Anyone who utters such a phrase, in the first place, does not even know how lucky they are, and in the second place, they probably live in the country.
My father said it, almost as a greeting, when we were unpacking the car and moving our luggage to my grandmother’s empty apartment.
I have spent the last two weeks here with my wife and son. That is possible now, in home office times.
Here, this is a small community in the Salzburg Flachgau region.

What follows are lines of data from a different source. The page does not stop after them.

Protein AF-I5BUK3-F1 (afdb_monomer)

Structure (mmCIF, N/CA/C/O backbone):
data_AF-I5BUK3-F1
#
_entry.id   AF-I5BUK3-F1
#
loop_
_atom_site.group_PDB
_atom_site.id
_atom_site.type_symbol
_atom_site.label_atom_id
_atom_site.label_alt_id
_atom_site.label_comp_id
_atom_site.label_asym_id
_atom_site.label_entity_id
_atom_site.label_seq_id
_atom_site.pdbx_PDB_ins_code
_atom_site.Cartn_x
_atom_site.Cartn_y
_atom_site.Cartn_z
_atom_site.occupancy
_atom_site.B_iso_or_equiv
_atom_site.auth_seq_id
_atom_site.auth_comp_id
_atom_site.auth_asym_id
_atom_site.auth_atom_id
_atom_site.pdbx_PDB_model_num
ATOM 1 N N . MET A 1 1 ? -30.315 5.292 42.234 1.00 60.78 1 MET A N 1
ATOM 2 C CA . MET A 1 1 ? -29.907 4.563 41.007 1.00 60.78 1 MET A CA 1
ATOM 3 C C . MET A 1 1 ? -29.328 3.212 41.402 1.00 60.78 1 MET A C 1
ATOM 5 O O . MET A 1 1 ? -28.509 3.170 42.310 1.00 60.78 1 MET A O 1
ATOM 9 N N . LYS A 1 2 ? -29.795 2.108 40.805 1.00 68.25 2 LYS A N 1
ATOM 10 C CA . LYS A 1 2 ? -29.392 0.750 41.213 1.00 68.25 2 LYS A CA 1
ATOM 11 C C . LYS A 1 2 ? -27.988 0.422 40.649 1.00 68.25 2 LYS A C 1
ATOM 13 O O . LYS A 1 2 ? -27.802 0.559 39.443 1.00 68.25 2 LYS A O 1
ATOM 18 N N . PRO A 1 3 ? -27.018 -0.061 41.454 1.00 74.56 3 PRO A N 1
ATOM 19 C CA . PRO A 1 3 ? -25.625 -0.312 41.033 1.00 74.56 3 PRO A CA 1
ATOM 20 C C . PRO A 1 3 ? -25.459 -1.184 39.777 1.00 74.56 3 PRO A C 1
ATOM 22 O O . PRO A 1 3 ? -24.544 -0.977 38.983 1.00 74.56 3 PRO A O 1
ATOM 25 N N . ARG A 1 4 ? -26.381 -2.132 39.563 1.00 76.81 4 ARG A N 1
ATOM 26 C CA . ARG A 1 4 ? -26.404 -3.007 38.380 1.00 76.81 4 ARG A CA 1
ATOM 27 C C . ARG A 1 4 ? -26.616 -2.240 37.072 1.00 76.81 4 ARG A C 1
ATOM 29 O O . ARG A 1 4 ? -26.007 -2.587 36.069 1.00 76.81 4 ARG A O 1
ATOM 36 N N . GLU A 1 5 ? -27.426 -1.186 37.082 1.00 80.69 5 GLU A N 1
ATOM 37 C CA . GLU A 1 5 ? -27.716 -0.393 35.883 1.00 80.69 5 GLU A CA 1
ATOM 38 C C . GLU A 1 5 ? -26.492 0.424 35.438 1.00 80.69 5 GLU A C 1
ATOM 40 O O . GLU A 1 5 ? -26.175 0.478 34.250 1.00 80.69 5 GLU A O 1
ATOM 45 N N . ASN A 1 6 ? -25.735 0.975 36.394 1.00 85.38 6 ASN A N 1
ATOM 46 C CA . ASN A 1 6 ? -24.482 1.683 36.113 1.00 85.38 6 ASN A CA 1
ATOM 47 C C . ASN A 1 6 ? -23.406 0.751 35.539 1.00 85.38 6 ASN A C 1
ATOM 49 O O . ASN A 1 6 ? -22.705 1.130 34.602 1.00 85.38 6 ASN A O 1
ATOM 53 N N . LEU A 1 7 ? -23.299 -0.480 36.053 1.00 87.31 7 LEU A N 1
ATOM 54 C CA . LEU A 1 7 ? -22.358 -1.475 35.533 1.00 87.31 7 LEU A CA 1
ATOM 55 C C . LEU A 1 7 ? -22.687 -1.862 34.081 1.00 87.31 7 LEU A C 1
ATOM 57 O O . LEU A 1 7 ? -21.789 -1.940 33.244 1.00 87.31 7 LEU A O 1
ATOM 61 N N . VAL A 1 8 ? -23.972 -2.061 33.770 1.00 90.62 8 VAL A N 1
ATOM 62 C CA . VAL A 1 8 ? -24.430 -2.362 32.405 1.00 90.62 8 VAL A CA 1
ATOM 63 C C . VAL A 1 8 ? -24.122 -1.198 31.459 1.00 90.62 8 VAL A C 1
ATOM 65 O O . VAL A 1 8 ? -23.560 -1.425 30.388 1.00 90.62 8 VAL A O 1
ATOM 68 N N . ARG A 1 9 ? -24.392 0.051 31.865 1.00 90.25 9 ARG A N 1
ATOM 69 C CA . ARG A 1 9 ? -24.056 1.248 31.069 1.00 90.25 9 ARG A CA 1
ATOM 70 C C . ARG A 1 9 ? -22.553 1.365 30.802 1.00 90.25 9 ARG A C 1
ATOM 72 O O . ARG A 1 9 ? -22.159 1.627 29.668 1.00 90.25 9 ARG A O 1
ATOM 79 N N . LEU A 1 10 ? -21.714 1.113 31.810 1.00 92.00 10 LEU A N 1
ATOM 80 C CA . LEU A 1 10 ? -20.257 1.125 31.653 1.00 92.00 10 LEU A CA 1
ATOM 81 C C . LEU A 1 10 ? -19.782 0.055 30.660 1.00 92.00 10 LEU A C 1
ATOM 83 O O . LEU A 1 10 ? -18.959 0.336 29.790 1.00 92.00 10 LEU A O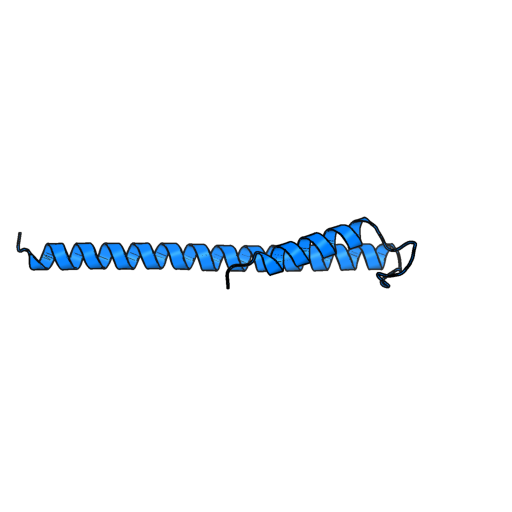 1
ATOM 87 N N . LYS A 1 11 ? -20.314 -1.169 30.753 1.00 92.44 11 LYS A N 1
ATOM 88 C CA . LYS A 1 11 ? -19.983 -2.246 29.809 1.00 92.44 11 LYS A CA 1
ATOM 89 C C . LYS A 1 11 ? -20.433 -1.915 28.388 1.00 92.44 11 LYS A C 1
ATOM 91 O O . LYS A 1 11 ? -19.663 -2.127 27.455 1.00 92.44 11 LYS A O 1
ATOM 96 N N . GLN A 1 12 ? -21.622 -1.335 28.221 1.00 92.38 12 GLN A N 1
ATOM 97 C CA . GLN A 1 12 ? -22.109 -0.898 26.913 1.00 92.38 12 GLN A CA 1
ATOM 98 C C . GLN A 1 12 ? -21.206 0.180 26.301 1.00 92.38 12 GLN A C 1
ATOM 100 O O . GLN A 1 12 ? -20.890 0.111 25.114 1.00 92.38 12 GLN A O 1
ATOM 105 N N . PHE A 1 13 ? -20.741 1.138 27.109 1.00 94.00 13 PHE A N 1
ATOM 106 C CA . PHE A 1 13 ? -19.784 2.152 26.672 1.00 94.00 13 PHE A CA 1
ATOM 107 C C . PHE A 1 13 ? -18.468 1.523 26.191 1.00 94.00 13 PHE A C 1
ATOM 109 O O . PHE A 1 13 ? -18.037 1.798 25.075 1.00 94.00 13 PHE A O 1
ATOM 116 N N . GLN A 1 14 ? -17.884 0.609 26.975 1.00 94.06 14 GLN A N 1
ATOM 117 C CA . GLN A 1 14 ? -16.651 -0.099 26.603 1.00 94.06 14 GLN A CA 1
ATOM 118 C C . GLN A 1 14 ? -16.800 -0.890 25.295 1.00 94.06 14 GLN A C 1
ATOM 120 O O . GLN A 1 14 ? -15.892 -0.902 24.465 1.00 94.06 14 GLN A O 1
ATOM 125 N N . VAL A 1 15 ? -17.942 -1.556 25.093 1.00 96.38 15 VAL A N 1
ATOM 126 C CA . VAL A 1 15 ? -18.228 -2.288 23.849 1.00 96.38 15 VAL A CA 1
ATOM 127 C C . VAL A 1 15 ? -18.354 -1.329 22.668 1.00 96.38 15 VAL A C 1
ATOM 129 O O . VAL A 1 15 ? -17.760 -1.577 21.621 1.00 96.38 15 VAL A O 1
ATOM 132 N N . ASN A 1 16 ? -19.087 -0.227 22.826 1.00 95.62 16 ASN A N 1
ATOM 133 C CA . ASN A 1 16 ? -19.257 0.769 21.767 1.00 95.62 16 ASN A CA 1
ATOM 134 C C . ASN A 1 16 ? -17.922 1.423 21.382 1.00 95.62 16 ASN A C 1
ATOM 136 O O . ASN A 1 16 ? -17.650 1.612 20.198 1.00 95.62 16 ASN A O 1
ATOM 140 N N . GLU A 1 17 ? -17.063 1.711 22.358 1.00 95.31 17 GLU A N 1
ATOM 141 C CA . GLU A 1 17 ? -15.729 2.252 22.110 1.00 95.31 17 GLU A CA 1
ATOM 142 C C . GLU A 1 17 ? -14.853 1.265 21.328 1.00 95.31 17 GLU A C 1
ATOM 144 O O . GLU A 1 17 ? -14.252 1.637 20.320 1.00 95.31 17 GLU A O 1
ATOM 149 N N . LYS A 1 18 ? -14.829 -0.011 21.734 1.00 94.50 18 LYS A N 1
ATOM 150 C CA . LYS A 1 18 ? -14.101 -1.060 21.004 1.00 94.50 18 LYS A CA 1
ATOM 151 C C . LYS A 1 18 ? -14.610 -1.217 19.573 1.00 94.50 18 LYS A C 1
ATOM 153 O O . LYS A 1 18 ? -13.798 -1.270 18.658 1.00 94.50 18 LYS A O 1
ATOM 158 N N . ARG A 1 19 ? -15.932 -1.218 19.367 1.00 94.31 19 ARG A N 1
ATOM 159 C CA . ARG A 1 19 ? -16.541 -1.264 18.026 1.00 94.31 19 ARG A CA 1
ATOM 160 C C . ARG A 1 19 ? -16.102 -0.088 17.160 1.00 94.31 19 ARG A C 1
ATOM 162 O O . ARG A 1 19 ? -15.760 -0.288 16.002 1.00 94.31 19 ARG A O 1
ATOM 169 N N . ARG A 1 20 ? -16.060 1.125 17.722 1.00 95.62 20 ARG A N 1
ATOM 170 C CA . ARG A 1 20 ? -15.581 2.311 17.000 1.00 95.62 20 ARG A CA 1
ATOM 171 C C . ARG A 1 20 ? -14.110 2.179 16.604 1.00 95.62 20 ARG A C 1
ATOM 173 O O . ARG A 1 20 ? -13.772 2.511 15.476 1.00 95.62 20 ARG A O 1
ATOM 180 N N . ARG A 1 21 ? -13.254 1.684 17.504 1.00 94.06 21 ARG A N 1
ATOM 181 C CA . ARG A 1 21 ? -11.830 1.451 17.205 1.00 94.06 21 ARG A CA 1
ATOM 182 C C . ARG A 1 21 ? -11.643 0.394 16.115 1.00 94.06 21 ARG A C 1
ATOM 184 O O . ARG A 1 21 ? -10.833 0.604 15.226 1.00 94.06 21 ARG A O 1
ATOM 191 N N . MET A 1 22 ? -12.415 -0.695 16.149 1.00 94.38 22 MET A N 1
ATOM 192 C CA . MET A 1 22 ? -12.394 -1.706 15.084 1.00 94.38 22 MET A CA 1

Spar, church, industrial park. 6,000 inhabitants. Y: no crown. At least not in public life, at least not compared to Vienna. If you don’t read the newspaper or watch television, Corona is simply not present here.
The Kirchenwirt in the village has only eaten lunch for years, the shoe store that once existed was relocated 20 years ago, and the gas station has long since switched to self-service. In the middle there are meadows, cows, cars.
So what has changed?
“You may see more people walking,” says my father.
Maybe that’s the difference with the city. Anyone who walks along Mariahilfer Strasse these days will have their first depressive episode at the latest in Neubaugasse, with so many shops closed that they have already passed.
But the parks are crowded. Here in the field, I no longer have to drag my two-year-old from strange kids because he wants to give them his bitten pretzel.
Infected land
In the top 10 of the most affected districts in Austria, there are mainly small municipalities. There is not a single city with more than 10,000 inhabitants among them. In 14th place comes Innsbruck, the first largest city (see graph).